Now, let`s swap perspectives: Imagine you are the one who didn`t ‘qualify’ to be in someone else`s “HELL YEAH!” category. You end up in the “Sorry, no time for you!” box. Priorities, selection, decision, announcement. You are good to go … on the shelf. How does that feel, for a change?
This lesson about different approaches to commitments was inspired by Derek Sivers` change of heart when it comes to time management, as expressed on his site. With real-life stories and the topic unsettling to many, your students may well end up with a fiery debate. To finish it off on a productive(!) note, students get actively involved in contributing to Derek`s latest project, the /now page.

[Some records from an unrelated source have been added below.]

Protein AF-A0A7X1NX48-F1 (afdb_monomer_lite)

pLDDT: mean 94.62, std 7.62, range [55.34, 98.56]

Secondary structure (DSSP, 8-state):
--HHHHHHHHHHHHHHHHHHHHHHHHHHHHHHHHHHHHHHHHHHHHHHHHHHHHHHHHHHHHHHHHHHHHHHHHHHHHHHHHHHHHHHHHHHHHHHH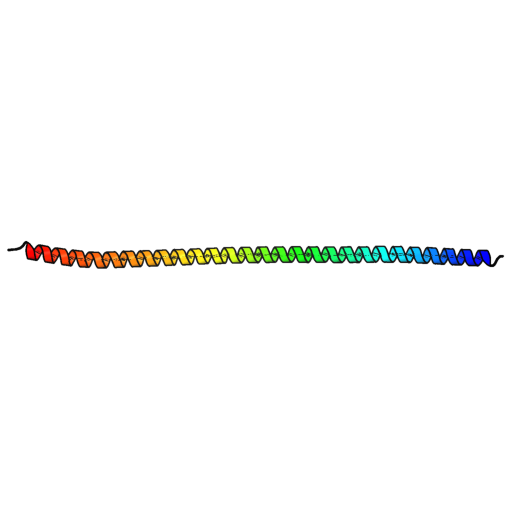HHHHHH--

Foldseek 3Di:
DDPVVVVVVVVVVVVVVVVVVVVVVVVVVVVVVVVVVVVVVVVVVVVVVVVVVVVVVVVVVVVVVVVVVVVVVVVVVVVVVVVVVVVVVVVVVVVVVVVVVVPDD

Radius of gyration: 45.18 Å; chains: 1; bounding box: 82×15×135 Å

Structure (mmCIF, N/CA/C/O backbone):
data_AF-A0A7X1NX48-F1
#
_entry.id   AF-A0A7X1NX48-F1
#
loop_
_atom_site.group_PDB
_atom_site.id
_atom_site.type_symbol
_atom_site.label_atom_id
_atom_site.label_alt_id
_atom_site.label_comp_id
_atom_site.label_asym_id
_atom_site.label_entity_id
_atom_site.label_seq_id
_atom_site.pdbx_PDB_ins_code
_atom_site.Cartn_x
_atom_site.Cartn_y
_atom_site.Cartn_z
_atom_site.occupancy
_atom_site.B_iso_or_equiv
_atom_site.auth_seq_id
_atom_site.auth_comp_id
_atom_site.auth_asym_id
_atom_site.auth_atom_id
_atom_site.pdbx_PDB_model_num
ATOM 1 N N . MET A 1 1 ? 40.016 2.404 -65.821 1.00 55.34 1 MET A N 1
ATOM 2 C CA . MET A 1 1 ? 39.168 2.018 -64.673 1.00 55.34 1 MET A CA 1
ATOM 3 C C . MET A 1 1 ? 39.468 3.002 -63.560 1.00 55.34 1 MET A C 1
ATOM 5 O O . MET A 1 1 ? 40.508 2.894 -62.921 1.00 55.34 1 MET A O 1
ATOM 9 N N . ASP A 1 2 ? 38.633 4.033 -63.465 1.00 69.31 2 ASP A N 1
ATOM 10 C CA . ASP A 1 2 ? 38.930 5.289 -62.778 1.00 69.31 2 ASP A CA 1
ATOM 11 C C . ASP A 1 2 ? 38.900 5.177 -61.258 1.00 69.31 2 ASP A C 1
ATOM 13 O O . ASP A 1 2 ? 37.991 4.579 -60.679 1.00 69.31 2 ASP A O 1
ATOM 17 N N . VAL A 1 3 ? 39.871 5.828 -60.616 1.00 74.75 3 VAL A N 1
ATOM 18 C CA . VAL A 1 3 ? 39.997 5.991 -59.158 1.00 74.75 3 VAL A CA 1
ATOM 19 C C . VAL A 1 3 ? 38.680 6.469 -58.533 1.00 74.75 3 VAL A C 1
ATOM 21 O O . VAL A 1 3 ? 38.293 5.989 -57.471 1.00 74.75 3 VAL A O 1
ATOM 24 N N . SER A 1 4 ? 37.934 7.321 -59.239 1.00 76.50 4 SER A N 1
ATOM 25 C CA . SER A 1 4 ? 36.620 7.814 -58.821 1.00 76.50 4 SER A CA 1
ATOM 26 C C . SER A 1 4 ? 35.570 6.707 -58.649 1.00 76.50 4 SER A C 1
ATOM 28 O O . SER A 1 4 ? 34.782 6.766 -57.713 1.00 76.50 4 SER A O 1
ATOM 30 N N . SER A 1 5 ? 35.580 5.659 -59.483 1.00 79.62 5 SER A N 1
ATOM 31 C CA . SER A 1 5 ? 34.644 4.527 -59.341 1.00 79.62 5 SER A CA 1
ATOM 32 C C . SER A 1 5 ? 34.919 3.695 -58.083 1.00 79.62 5 SER A C 1
ATOM 34 O O . SER A 1 5 ? 33.988 3.237 -57.423 1.00 79.62 5 SER A O 1
ATOM 36 N N . ARG A 1 6 ? 36.197 3.563 -57.700 1.00 82.75 6 ARG A N 1
ATOM 37 C CA . ARG A 1 6 ? 36.614 2.852 -56.486 1.00 82.75 6 ARG A CA 1
ATOM 38 C C . ARG A 1 6 ? 36.218 3.625 -55.227 1.00 82.75 6 ARG A C 1
ATOM 40 O O . ARG A 1 6 ? 35.670 3.024 -54.309 1.00 82.75 6 ARG A O 1
ATOM 47 N N . VAL A 1 7 ? 36.417 4.944 -55.216 1.00 89.12 7 VAL A N 1
ATOM 48 C CA . VAL A 1 7 ? 36.009 5.811 -54.095 1.00 89.12 7 VAL A CA 1
ATOM 49 C C . VAL A 1 7 ? 34.493 5.781 -53.893 1.00 89.12 7 VAL A C 1
ATOM 51 O O . VAL A 1 7 ? 34.039 5.650 -52.763 1.00 89.12 7 VAL A O 1
ATOM 54 N N . LEU A 1 8 ? 33.703 5.820 -54.972 1.00 87.62 8 LEU A N 1
ATOM 55 C CA . LEU A 1 8 ? 32.243 5.713 -54.877 1.00 87.62 8 LEU A CA 1
ATOM 56 C C . LEU A 1 8 ? 31.795 4.349 -54.333 1.00 87.62 8 LEU A C 1
ATOM 58 O O . LEU A 1 8 ? 30.900 4.295 -53.497 1.00 87.62 8 LEU A O 1
ATOM 62 N N . SER A 1 9 ? 32.442 3.256 -54.752 1.00 87.75 9 SER A N 1
ATOM 63 C CA . SER A 1 9 ? 32.130 1.921 -54.223 1.00 87.75 9 SER A CA 1
ATOM 64 C C . SER A 1 9 ? 32.496 1.757 -52.744 1.00 87.75 9 SER A C 1
ATOM 66 O O . SER A 1 9 ? 31.774 1.091 -52.006 1.00 87.75 9 SER A O 1
ATOM 68 N N . GLU A 1 10 ? 33.587 2.385 -52.293 1.00 91.12 10 GLU A N 1
ATOM 69 C CA . GLU A 1 10 ? 33.994 2.373 -50.885 1.00 91.12 10 GLU A CA 1
ATOM 70 C C . GLU A 1 10 ? 33.092 3.269 -50.026 1.00 91.12 10 GLU A C 1
ATOM 72 O O . GLU A 1 10 ? 32.783 2.932 -48.886 1.00 91.12 10 GLU A O 1
ATOM 77 N N . LEU A 1 11 ? 32.630 4.396 -50.571 1.00 92.44 11 LEU A N 1
ATOM 78 C CA . LEU A 1 11 ? 31.680 5.260 -49.881 1.00 92.44 11 LEU A CA 1
ATOM 79 C C . LEU A 1 11 ? 30.329 4.557 -49.709 1.00 92.44 11 LEU A C 1
ATOM 81 O O . LEU A 1 11 ? 29.807 4.526 -48.600 1.00 92.44 11 LEU A O 1
ATOM 85 N N . ALA A 1 12 ? 29.820 3.918 -50.766 1.00 91.62 12 ALA A N 1
ATOM 86 C CA . ALA A 1 12 ? 28.567 3.168 -50.718 1.00 91.62 12 ALA A CA 1
ATOM 87 C C . ALA A 1 12 ? 28.632 1.974 -49.749 1.00 91.62 12 ALA A C 1
ATOM 89 O O . ALA A 1 12 ? 27.666 1.695 -49.041 1.00 91.62 12 ALA A O 1
ATOM 90 N N . SER A 1 13 ? 29.771 1.272 -49.673 1.00 92.81 13 SER A N 1
ATOM 91 C CA . SER A 1 13 ? 29.931 0.171 -48.715 1.00 92.81 13 SER A CA 1
ATOM 92 C C . SER A 1 13 ? 30.015 0.663 -47.268 1.00 92.81 13 SER A C 1
ATOM 94 O O . SER A 1 13 ? 29.453 0.027 -46.376 1.00 92.81 13 SER A O 1
ATOM 96 N N . ARG A 1 14 ? 30.666 1.808 -47.026 1.00 94.56 14 ARG A N 1
ATOM 97 C CA . ARG A 1 14 ? 30.698 2.447 -45.703 1.00 94.56 14 ARG A CA 1
ATOM 98 C C . ARG A 1 14 ? 29.327 2.972 -45.286 1.00 94.56 14 ARG A C 1
ATOM 100 O O . ARG A 1 14 ? 28.968 2.792 -44.130 1.00 94.56 14 ARG A O 1
ATOM 107 N N . GLU A 1 15 ? 28.568 3.574 -46.197 1.00 95.25 15 GLU A N 1
ATOM 108 C CA . GLU A 1 15 ? 27.201 4.045 -45.939 1.00 95.25 15 GLU A CA 1
ATOM 109 C C . GLU A 1 15 ? 26.287 2.880 -45.541 1.00 95.25 15 GLU A C 1
ATOM 111 O O . GLU A 1 15 ? 25.717 2.898 -44.455 1.00 95.25 15 GLU A O 1
ATOM 116 N N . ALA A 1 16 ? 26.283 1.790 -46.316 1.00 95.19 16 ALA A N 1
ATOM 117 C CA . ALA A 1 16 ? 25.511 0.593 -45.980 1.00 95.19 16 ALA A CA 1
ATOM 118 C C . ALA A 1 16 ? 25.917 -0.028 -44.627 1.00 95.19 16 ALA A C 1
ATOM 120 O O . ALA A 1 16 ? 25.071 -0.519 -43.878 1.00 95.19 16 ALA A O 1
ATOM 121 N N . ALA A 1 17 ? 27.211 -0.003 -44.290 1.00 95.44 17 ALA A N 1
ATOM 122 C CA . ALA A 1 17 ? 27.698 -0.487 -43.001 1.00 95.44 17 ALA A CA 1
ATOM 123 C C . ALA A 1 17 ? 27.297 0.427 -41.831 1.00 95.44 17 ALA A C 1
ATOM 125 O O . ALA A 1 17 ? 27.080 -0.069 -40.724 1.00 95.44 17 ALA A O 1
ATOM 126 N N . LEU A 1 18 ? 27.222 1.743 -42.046 1.00 96.31 18 LEU A N 1
ATOM 127 C CA . LEU A 1 18 ? 26.750 2.701 -41.044 1.00 96.31 18 LEU A CA 1
ATOM 128 C C . LEU A 1 18 ? 25.241 2.571 -40.830 1.00 96.31 18 LEU A C 1
ATOM 130 O O . LEU A 1 18 ? 24.809 2.519 -39.682 1.00 96.31 18 LEU A O 1
ATOM 134 N N . ASP A 1 19 ? 24.458 2.421 -41.896 1.00 96.88 19 ASP A N 1
ATOM 135 C CA . ASP A 1 19 ? 23.011 2.205 -41.799 1.00 96.88 19 ASP A CA 1
ATOM 136 C C . ASP A 1 19 ? 22.688 0.915 -41.037 1.00 96.88 19 ASP A C 1
ATOM 138 O O . ASP A 1 19 ? 21.857 0.915 -40.128 1.00 96.88 19 ASP A O 1
ATOM 142 N N . ALA A 1 20 ? 23.407 -0.174 -41.327 1.00 96.75 20 ALA A N 1
ATOM 143 C CA . ALA A 1 20 ? 23.257 -1.429 -40.594 1.00 96.75 20 ALA A CA 1
ATOM 144 C C . ALA A 1 20 ? 23.591 -1.281 -39.098 1.00 96.75 20 ALA A C 1
ATOM 146 O O . ALA A 1 20 ? 22.910 -1.863 -38.253 1.00 96.75 20 ALA A O 1
ATOM 147 N N . GLN A 1 21 ? 24.614 -0.489 -38.755 1.00 97.00 21 GLN A N 1
ATOM 148 C CA . GLN A 1 21 ? 24.963 -0.198 -37.360 1.00 97.00 21 GLN A CA 1
ATOM 149 C C . GLN A 1 21 ? 23.897 0.653 -36.665 1.00 97.00 21 GLN A C 1
ATOM 151 O O . GLN A 1 21 ? 23.579 0.395 -35.507 1.00 97.00 21 GLN A O 1
ATOM 156 N N . ILE A 1 22 ? 23.325 1.640 -37.359 1.00 97.31 22 ILE A N 1
ATOM 157 C CA . ILE A 1 22 ? 22.255 2.483 -36.817 1.00 97.31 22 ILE A CA 1
ATOM 158 C C . ILE A 1 22 ? 21.011 1.644 -36.529 1.00 97.31 22 ILE A C 1
ATOM 160 O O . ILE A 1 22 ? 20.434 1.769 -35.450 1.00 97.31 22 ILE A O 1
ATOM 164 N N . GLU A 1 23 ? 20.607 0.772 -37.452 1.00 97.50 23 GLU A N 1
ATOM 165 C CA . GLU A 1 23 ? 19.447 -0.097 -37.239 1.00 97.50 23 GLU A CA 1
ATOM 166 C C . GLU A 1 23 ? 19.693 -1.115 -36.118 1.00 97.50 23 GLU A C 1
ATOM 168 O O . GLU A 1 23 ? 18.824 -1.305 -35.268 1.00 97.50 23 GLU A O 1
ATOM 173 N N . ALA A 1 24 ? 20.896 -1.693 -36.029 1.00 97.62 24 ALA A N 1
ATOM 174 C CA . ALA A 1 24 ? 21.260 -2.562 -34.910 1.00 97.62 24 A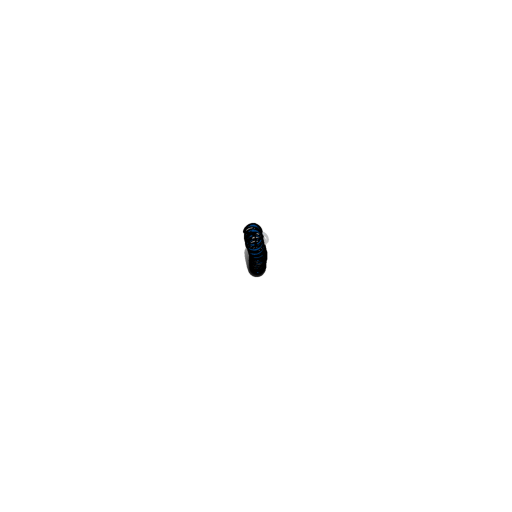LA A CA 1
ATOM 175 C C . ALA A 1 24 ? 21.188 -1.826 -33.559 1.00 97.62 24 ALA A C 1
ATOM 177 O O . ALA A 1 24 ? 20.577 -2.334 -32.619 1.00 97.62 24 ALA A O 1
ATOM 178 N N . ALA A 1 25 ? 21.737 -0.610 -33.478 1.00 97.31 25 ALA A N 1
ATOM 179 C CA . ALA A 1 25 ? 21.701 0.205 -32.264 1.00 97.31 25 ALA A CA 1
ATOM 180 C C . ALA A 1 25 ? 20.270 0.632 -31.887 1.00 97.31 25 ALA A C 1
ATOM 182 O O . ALA A 1 25 ? 19.928 0.690 -30.707 1.00 97.31 25 ALA A O 1
ATOM 183 N N . ARG A 1 26 ? 19.408 0.909 -32.875 1.00 97.94 26 ARG A N 1
ATOM 184 C CA . ARG A 1 26 ? 17.986 1.220 -32.647 1.00 97.94 26 ARG A CA 1
ATOM 185 C C . ARG A 1 26 ? 17.233 0.031 -32.067 1.00 97.94 26 ARG A C 1
ATOM 187 O O . ARG A 1 26 ? 16.456 0.210 -31.133 1.00 97.94 26 ARG A O 1
ATOM 194 N N . GLU A 1 27 ? 17.453 -1.161 -32.607 1.00 98.12 27 GLU A N 1
ATOM 195 C CA . GLU A 1 27 ? 16.820 -2.383 -32.111 1.00 98.12 27 GLU A CA 1
ATOM 196 C C . GLU A 1 27 ? 17.329 -2.770 -30.718 1.00 98.12 27 GLU A C 1
ATOM 198 O O . GLU A 1 27 ? 16.542 -3.187 -29.870 1.00 98.12 27 GLU A O 1
ATOM 203 N N . GLU A 1 28 ? 18.618 -2.578 -30.439 1.00 97.88 28 GLU A N 1
ATOM 204 C CA . GLU A 1 28 ? 19.179 -2.769 -29.099 1.00 97.88 28 GLU A CA 1
ATOM 205 C C . GLU A 1 28 ? 18.562 -1.795 -28.088 1.00 97.88 28 GLU A C 1
ATOM 207 O O . GLU A 1 28 ? 18.017 -2.234 -27.075 1.00 97.88 28 GLU A O 1
ATOM 212 N N . ALA A 1 29 ? 18.516 -0.498 -28.410 1.00 97.88 29 ALA A N 1
ATOM 213 C CA . ALA A 1 29 ? 17.895 0.507 -27.551 1.00 97.88 29 ALA A CA 1
ATOM 214 C C . ALA A 1 29 ? 16.406 0.217 -27.288 1.00 97.88 29 ALA A C 1
ATOM 216 O O . ALA A 1 29 ? 15.930 0.384 -26.166 1.00 97.88 29 ALA A O 1
ATOM 217 N N . ARG A 1 30 ? 15.659 -0.257 -28.296 1.00 98.12 30 ARG A N 1
ATOM 218 C CA . ARG A 1 30 ? 14.257 -0.675 -28.119 1.00 98.12 30 ARG A CA 1
ATOM 219 C C . ARG A 1 30 ? 14.131 -1.821 -27.122 1.00 98.12 30 ARG A C 1
ATOM 221 O O . ARG A 1 30 ? 13.313 -1.736 -26.212 1.00 98.12 30 ARG A O 1
ATOM 228 N N . ARG A 1 31 ? 14.967 -2.854 -27.247 1.00 98.25 31 ARG A N 1
ATOM 229 C CA . ARG A 1 31 ? 14.962 -4.000 -26.324 1.00 98.25 31 ARG A CA 1
ATOM 230 C C . ARG A 1 31 ? 15.318 -3.596 -24.899 1.00 98.25 31 ARG A C 1
ATOM 232 O O . ARG A 1 31 ? 14.722 -4.113 -23.958 1.00 98.25 31 ARG A O 1
ATOM 239 N N . GLU A 1 32 ? 16.270 -2.683 -24.730 1.00 98.31 32 GLU A N 1
ATOM 240 C CA . GLU A 1 32 ? 16.624 -2.155 -23.411 1.00 98.31 32 GLU A CA 1
ATOM 241 C C . GLU A 1 32 ? 15.456 -1.399 -22.772 1.00 98.31 32 GLU A C 1
ATOM 243 O O . GLU A 1 32 ? 15.151 -1.620 -21.599 1.00 98.31 32 GLU A O 1
ATOM 248 N N . VAL A 1 33 ? 14.764 -0.558 -23.547 1.00 98.38 33 VAL A N 1
ATOM 249 C CA . VAL A 1 33 ? 13.577 0.168 -23.074 1.00 98.38 33 VAL A CA 1
ATOM 250 C C . VAL A 1 33 ? 12.458 -0.804 -22.702 1.00 98.38 33 VAL A C 1
ATOM 252 O O . VAL A 1 33 ? 11.930 -0.712 -21.597 1.00 98.38 33 VAL A O 1
ATOM 255 N N . GLU A 1 34 ? 12.144 -1.783 -23.552 1.00 98.38 34 GLU A N 1
ATOM 256 C CA . GLU A 1 34 ? 11.123 -2.800 -23.261 1.00 98.38 34 GLU A CA 1
ATOM 257 C C . GLU A 1 34 ? 11.451 -3.600 -21.989 1.00 98.38 34 GLU A C 1
ATOM 259 O O . GLU A 1 34 ? 10.575 -3.864 -21.159 1.00 98.38 34 GLU A O 1
ATOM 264 N N . ALA A 1 35 ? 12.722 -3.960 -21.791 1.00 98.25 35 ALA A N 1
ATOM 265 C CA . ALA A 1 35 ? 13.169 -4.650 -20.586 1.00 98.25 35 ALA A CA 1
ATOM 266 C C . ALA A 1 35 ? 13.019 -3.770 -19.333 1.00 98.25 35 ALA A C 1
ATOM 268 O O . ALA A 1 35 ? 12.549 -4.250 -18.295 1.00 98.25 35 ALA A O 1
ATOM 269 N N . ALA A 1 36 ? 13.375 -2.487 -19.431 1.00 97.94 36 ALA A N 1
ATOM 270 C CA . ALA A 1 36 ? 13.229 -1.527 -18.344 1.00 97.94 36 ALA A CA 1
ATOM 271 C C . ALA A 1 36 ? 11.752 -1.284 -17.992 1.00 97.94 36 ALA A C 1
ATOM 273 O O . ALA A 1 36 ? 11.393 -1.281 -16.813 1.00 97.94 36 ALA A O 1
ATOM 274 N N . GLU A 1 37 ? 10.877 -1.151 -18.990 1.00 98.44 37 GLU A N 1
ATOM 275 C CA . GLU A 1 37 ? 9.432 -1.000 -18.797 1.00 98.44 37 GLU A CA 1
ATOM 276 C C . GLU A 1 37 ? 8.819 -2.240 -18.139 1.00 98.44 37 GLU A C 1
ATOM 278 O O . GLU A 1 37 ? 8.064 -2.123 -17.169 1.00 98.44 37 GLU A O 1
ATOM 283 N N . ALA A 1 38 ? 9.196 -3.439 -18.590 1.00 98.44 38 ALA A N 1
ATOM 284 C CA . ALA A 1 38 ? 8.750 -4.686 -17.977 1.00 98.44 38 ALA A CA 1
ATOM 285 C C . ALA A 1 38 ? 9.212 -4.802 -16.516 1.00 98.44 38 ALA A C 1
ATOM 287 O O . ALA A 1 38 ? 8.458 -5.267 -15.655 1.00 98.44 38 ALA A O 1
ATOM 288 N N . GLN A 1 39 ? 10.436 -4.368 -16.209 1.00 98.25 39 GLN A N 1
ATOM 289 C CA . GLN A 1 39 ? 10.941 -4.340 -14.839 1.00 98.25 39 GLN A CA 1
ATOM 290 C C . GLN A 1 39 ? 10.188 -3.316 -13.981 1.00 98.25 39 GLN A C 1
ATOM 292 O O . GLN A 1 39 ? 9.789 -3.642 -12.862 1.00 98.25 39 GLN A O 1
ATOM 297 N N . ALA A 1 40 ? 9.943 -2.112 -14.499 1.00 98.06 40 ALA A N 1
ATOM 298 C CA . ALA A 1 40 ? 9.180 -1.080 -13.804 1.00 98.06 40 ALA A CA 1
ATOM 299 C C . ALA A 1 40 ? 7.746 -1.543 -13.502 1.00 98.06 40 ALA A C 1
ATOM 301 O O . ALA A 1 40 ? 7.269 -1.386 -12.377 1.00 98.06 40 ALA A 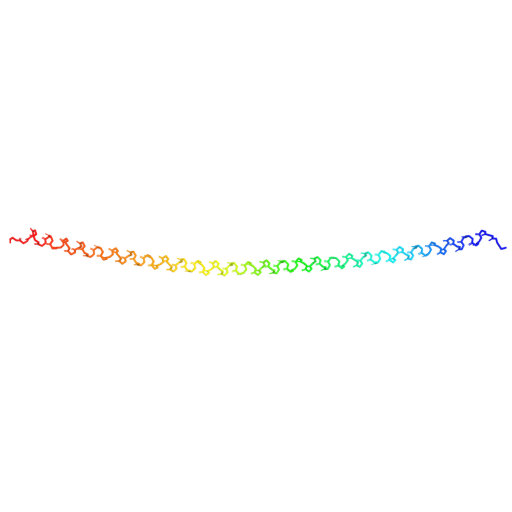O 1
ATOM 302 N N . ALA A 1 41 ? 7.084 -2.189 -14.467 1.00 98.44 41 ALA A N 1
ATOM 303 C CA . ALA A 1 41 ? 5.751 -2.753 -14.287 1.00 98.44 41 ALA A CA 1
ATOM 304 C C . ALA A 1 41 ? 5.720 -3.822 -13.182 1.00 98.44 41 ALA A C 1
ATOM 306 O O . ALA A 1 41 ? 4.813 -3.821 -12.348 1.00 98.44 41 ALA A O 1
ATOM 307 N N . ARG A 1 42 ? 6.735 -4.696 -13.122 1.00 98.44 42 ARG A N 1
ATOM 308 C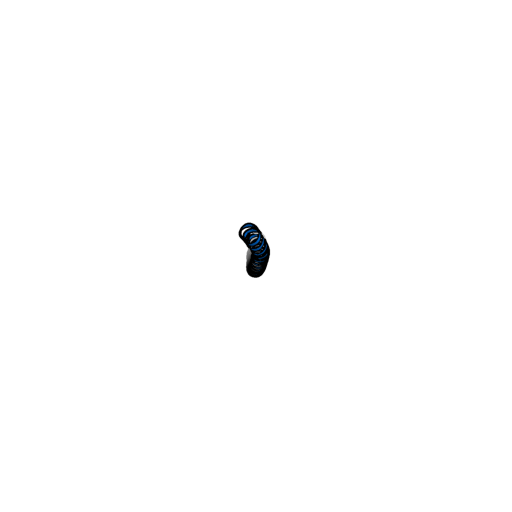 CA . ARG A 1 42 ? 6.871 -5.693 -12.044 1.00 98.44 42 ARG A CA 1
ATOM 309 C C . ARG A 1 42 ? 7.056 -5.035 -10.680 1.00 98.44 42 ARG A C 1
ATOM 311 O O . ARG A 1 42 ? 6.365 -5.404 -9.739 1.00 98.44 42 ARG A O 1
ATOM 318 N N . ILE A 1 43 ? 7.931 -4.034 -10.584 1.00 98.44 43 ILE A N 1
ATOM 319 C CA . ILE A 1 43 ? 8.166 -3.302 -9.330 1.00 98.44 43 ILE A CA 1
ATOM 320 C C . ILE A 1 43 ? 6.873 -2.643 -8.837 1.00 98.44 43 ILE A C 1
ATOM 322 O O . ILE A 1 43 ? 6.562 -2.717 -7.649 1.00 98.44 43 ILE A O 1
ATOM 326 N N . LEU A 1 44 ? 6.102 -2.025 -9.737 1.00 98.56 44 LEU A N 1
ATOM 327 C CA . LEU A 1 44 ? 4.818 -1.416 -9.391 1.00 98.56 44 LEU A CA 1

Minimal language level: B1+
Ingredients:
- three blog entries from Derek Sivers` site: sivers.org
Theme:
- commitments, productivity, time management
Language aims:
- speaking: expressing opinions, providing arguments, speculating
- reading: prediction, text annotation, text reconstruction, reading for details
- writing: giving an account of your current commitments, email to a blogger [expressing opinions / neutral register]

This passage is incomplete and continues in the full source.